AIM OF THE TASK: From the entries that follow, copy each line in which "Lambda" appears.

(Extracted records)
□ □ □ □

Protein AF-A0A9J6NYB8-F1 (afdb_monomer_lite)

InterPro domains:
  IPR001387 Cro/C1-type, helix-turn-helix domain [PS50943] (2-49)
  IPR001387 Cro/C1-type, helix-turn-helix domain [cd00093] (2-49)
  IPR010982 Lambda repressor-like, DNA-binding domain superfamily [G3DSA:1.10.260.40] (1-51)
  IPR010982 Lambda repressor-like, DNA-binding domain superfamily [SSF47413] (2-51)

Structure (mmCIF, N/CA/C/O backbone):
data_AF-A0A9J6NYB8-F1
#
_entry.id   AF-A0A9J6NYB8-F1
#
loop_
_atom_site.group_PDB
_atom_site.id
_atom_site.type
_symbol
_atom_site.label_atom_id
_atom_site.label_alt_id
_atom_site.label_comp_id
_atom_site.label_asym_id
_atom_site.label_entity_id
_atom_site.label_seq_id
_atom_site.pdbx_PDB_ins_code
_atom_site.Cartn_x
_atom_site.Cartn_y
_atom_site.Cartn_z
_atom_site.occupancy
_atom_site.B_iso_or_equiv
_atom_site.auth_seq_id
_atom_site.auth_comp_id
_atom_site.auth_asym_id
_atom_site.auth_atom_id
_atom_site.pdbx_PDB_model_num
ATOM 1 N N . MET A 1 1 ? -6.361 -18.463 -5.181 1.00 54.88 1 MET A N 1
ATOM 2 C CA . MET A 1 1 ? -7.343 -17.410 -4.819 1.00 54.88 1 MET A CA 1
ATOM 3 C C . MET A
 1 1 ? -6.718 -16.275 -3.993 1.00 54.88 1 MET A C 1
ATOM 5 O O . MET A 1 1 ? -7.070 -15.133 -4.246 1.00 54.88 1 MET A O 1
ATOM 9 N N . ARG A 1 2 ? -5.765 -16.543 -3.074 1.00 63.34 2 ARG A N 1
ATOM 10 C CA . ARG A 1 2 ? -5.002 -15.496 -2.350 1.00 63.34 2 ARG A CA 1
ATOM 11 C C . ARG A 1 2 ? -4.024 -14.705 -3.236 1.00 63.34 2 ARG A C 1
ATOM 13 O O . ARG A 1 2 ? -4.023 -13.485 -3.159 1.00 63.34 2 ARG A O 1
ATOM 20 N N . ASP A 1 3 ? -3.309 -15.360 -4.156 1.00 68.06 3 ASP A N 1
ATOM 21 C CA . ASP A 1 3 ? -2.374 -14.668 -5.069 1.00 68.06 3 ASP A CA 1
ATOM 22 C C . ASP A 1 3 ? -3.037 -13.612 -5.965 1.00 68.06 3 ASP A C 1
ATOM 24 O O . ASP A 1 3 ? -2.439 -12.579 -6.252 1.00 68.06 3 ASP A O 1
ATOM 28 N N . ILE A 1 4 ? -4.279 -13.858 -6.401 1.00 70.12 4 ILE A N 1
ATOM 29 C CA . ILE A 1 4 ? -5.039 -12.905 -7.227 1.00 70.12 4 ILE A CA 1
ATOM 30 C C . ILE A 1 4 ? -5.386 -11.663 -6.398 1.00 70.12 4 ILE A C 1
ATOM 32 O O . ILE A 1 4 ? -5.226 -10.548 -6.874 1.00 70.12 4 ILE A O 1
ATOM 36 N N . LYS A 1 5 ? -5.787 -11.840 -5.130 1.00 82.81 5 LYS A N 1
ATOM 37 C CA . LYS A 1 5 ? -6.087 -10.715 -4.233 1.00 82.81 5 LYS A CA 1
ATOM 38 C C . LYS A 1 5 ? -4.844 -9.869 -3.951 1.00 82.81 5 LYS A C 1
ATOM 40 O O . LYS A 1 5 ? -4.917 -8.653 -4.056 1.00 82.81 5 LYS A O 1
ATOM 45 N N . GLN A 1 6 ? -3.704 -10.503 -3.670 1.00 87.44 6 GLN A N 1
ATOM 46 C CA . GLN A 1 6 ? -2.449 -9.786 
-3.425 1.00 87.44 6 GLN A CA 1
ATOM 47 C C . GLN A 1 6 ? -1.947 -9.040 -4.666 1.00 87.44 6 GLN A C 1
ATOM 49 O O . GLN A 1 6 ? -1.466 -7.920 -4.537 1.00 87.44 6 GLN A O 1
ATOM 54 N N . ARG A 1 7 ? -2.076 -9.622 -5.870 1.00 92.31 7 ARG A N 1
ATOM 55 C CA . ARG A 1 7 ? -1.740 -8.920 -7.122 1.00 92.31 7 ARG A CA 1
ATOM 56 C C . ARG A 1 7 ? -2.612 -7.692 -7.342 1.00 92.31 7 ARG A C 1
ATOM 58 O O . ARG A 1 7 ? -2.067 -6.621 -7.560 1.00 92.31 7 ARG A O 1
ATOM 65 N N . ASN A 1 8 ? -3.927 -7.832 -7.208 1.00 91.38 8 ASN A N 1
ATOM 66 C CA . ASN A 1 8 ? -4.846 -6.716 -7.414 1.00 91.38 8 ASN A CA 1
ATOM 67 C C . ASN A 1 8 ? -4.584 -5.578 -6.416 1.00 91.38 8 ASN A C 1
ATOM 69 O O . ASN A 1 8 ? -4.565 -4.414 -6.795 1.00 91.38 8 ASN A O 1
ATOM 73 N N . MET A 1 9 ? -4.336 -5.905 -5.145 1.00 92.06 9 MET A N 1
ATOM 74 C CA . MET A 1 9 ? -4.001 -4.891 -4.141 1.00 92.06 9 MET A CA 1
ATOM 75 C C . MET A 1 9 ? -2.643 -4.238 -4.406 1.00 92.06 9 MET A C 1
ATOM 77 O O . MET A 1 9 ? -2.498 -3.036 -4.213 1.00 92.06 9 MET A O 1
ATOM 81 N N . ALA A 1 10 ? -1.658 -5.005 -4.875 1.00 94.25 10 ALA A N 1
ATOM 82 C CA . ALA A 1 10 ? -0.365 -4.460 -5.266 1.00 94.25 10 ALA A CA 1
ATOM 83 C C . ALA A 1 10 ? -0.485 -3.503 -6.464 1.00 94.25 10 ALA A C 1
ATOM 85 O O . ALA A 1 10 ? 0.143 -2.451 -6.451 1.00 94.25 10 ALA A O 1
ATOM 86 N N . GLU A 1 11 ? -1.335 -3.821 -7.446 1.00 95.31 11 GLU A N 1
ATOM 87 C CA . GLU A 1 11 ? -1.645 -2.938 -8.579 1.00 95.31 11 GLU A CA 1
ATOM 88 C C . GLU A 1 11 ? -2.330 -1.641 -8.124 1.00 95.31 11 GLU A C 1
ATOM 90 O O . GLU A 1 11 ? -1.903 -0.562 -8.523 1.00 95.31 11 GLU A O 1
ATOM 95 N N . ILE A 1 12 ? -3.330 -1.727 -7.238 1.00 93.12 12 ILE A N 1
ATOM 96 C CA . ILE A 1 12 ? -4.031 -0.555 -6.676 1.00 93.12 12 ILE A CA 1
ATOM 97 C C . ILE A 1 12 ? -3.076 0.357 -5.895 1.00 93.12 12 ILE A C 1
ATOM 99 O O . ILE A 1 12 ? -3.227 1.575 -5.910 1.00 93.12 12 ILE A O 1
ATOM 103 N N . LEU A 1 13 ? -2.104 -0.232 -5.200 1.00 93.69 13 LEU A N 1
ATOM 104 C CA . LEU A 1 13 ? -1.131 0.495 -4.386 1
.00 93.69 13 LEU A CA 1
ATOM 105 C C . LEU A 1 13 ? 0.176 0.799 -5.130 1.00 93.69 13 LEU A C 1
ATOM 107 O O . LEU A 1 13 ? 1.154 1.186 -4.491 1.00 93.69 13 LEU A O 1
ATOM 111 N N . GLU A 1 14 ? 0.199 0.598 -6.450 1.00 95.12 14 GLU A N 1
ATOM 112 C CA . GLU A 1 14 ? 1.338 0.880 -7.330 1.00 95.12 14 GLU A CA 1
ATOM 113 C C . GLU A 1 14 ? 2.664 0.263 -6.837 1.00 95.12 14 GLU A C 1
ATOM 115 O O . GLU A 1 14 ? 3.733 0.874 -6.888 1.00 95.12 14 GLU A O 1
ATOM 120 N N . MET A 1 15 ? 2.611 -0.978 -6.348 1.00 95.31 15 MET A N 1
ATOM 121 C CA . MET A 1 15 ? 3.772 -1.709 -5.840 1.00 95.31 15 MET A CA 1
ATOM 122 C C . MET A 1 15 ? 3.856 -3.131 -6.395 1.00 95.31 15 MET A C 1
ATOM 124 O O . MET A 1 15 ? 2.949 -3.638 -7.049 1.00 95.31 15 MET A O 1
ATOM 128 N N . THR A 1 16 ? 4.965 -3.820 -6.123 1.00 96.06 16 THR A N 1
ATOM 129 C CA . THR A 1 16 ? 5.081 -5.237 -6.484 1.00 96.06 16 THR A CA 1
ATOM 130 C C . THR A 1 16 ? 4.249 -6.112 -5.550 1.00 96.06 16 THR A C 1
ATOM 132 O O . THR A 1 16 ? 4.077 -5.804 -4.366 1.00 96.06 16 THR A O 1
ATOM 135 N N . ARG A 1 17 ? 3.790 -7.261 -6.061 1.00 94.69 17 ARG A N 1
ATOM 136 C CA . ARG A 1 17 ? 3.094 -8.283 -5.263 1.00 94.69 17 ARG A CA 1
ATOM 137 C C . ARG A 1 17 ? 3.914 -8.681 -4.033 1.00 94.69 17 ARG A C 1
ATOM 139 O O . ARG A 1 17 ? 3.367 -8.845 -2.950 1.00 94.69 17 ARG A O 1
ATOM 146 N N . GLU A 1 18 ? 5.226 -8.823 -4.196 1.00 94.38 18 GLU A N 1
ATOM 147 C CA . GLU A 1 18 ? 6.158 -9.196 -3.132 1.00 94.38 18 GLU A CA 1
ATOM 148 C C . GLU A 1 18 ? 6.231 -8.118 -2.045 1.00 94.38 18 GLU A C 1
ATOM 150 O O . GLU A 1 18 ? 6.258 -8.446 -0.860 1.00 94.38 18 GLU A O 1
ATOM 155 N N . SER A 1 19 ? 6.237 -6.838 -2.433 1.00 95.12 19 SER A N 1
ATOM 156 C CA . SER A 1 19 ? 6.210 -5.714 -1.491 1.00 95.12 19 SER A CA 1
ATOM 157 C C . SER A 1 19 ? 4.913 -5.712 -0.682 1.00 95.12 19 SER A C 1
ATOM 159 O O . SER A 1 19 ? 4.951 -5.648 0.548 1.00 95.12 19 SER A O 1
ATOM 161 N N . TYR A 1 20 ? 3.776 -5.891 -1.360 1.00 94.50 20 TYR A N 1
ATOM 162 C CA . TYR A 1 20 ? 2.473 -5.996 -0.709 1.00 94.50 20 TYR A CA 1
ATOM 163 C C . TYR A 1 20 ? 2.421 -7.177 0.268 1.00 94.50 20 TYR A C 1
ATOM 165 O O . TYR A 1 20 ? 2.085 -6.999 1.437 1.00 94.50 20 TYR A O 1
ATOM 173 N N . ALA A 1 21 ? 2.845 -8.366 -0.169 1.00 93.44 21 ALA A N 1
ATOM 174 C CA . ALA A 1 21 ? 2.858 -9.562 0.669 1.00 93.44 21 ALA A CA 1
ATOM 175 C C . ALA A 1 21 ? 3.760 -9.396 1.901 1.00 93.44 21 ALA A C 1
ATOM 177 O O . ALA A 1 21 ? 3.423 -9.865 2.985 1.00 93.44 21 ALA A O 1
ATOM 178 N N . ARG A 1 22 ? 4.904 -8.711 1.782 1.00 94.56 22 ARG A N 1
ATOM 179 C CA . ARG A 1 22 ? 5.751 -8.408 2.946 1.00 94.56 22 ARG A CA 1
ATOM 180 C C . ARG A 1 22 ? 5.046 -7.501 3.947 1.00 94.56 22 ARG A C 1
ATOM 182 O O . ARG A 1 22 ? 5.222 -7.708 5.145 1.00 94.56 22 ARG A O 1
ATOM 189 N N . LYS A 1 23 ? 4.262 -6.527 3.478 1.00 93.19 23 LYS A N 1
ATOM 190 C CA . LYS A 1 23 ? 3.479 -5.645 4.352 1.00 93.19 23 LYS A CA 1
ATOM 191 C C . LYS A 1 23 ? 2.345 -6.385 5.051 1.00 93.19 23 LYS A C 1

□ □ □ □

EXERCISE RESULT:
  IPR010982 Lambda repressor-like, DNA-binding domain superfamily [G3DSA:1.10.260.40] (1-51)
  IPR010982 Lambda repressor-like, DNA-binding domain superfamily [SSF47413] (2-51)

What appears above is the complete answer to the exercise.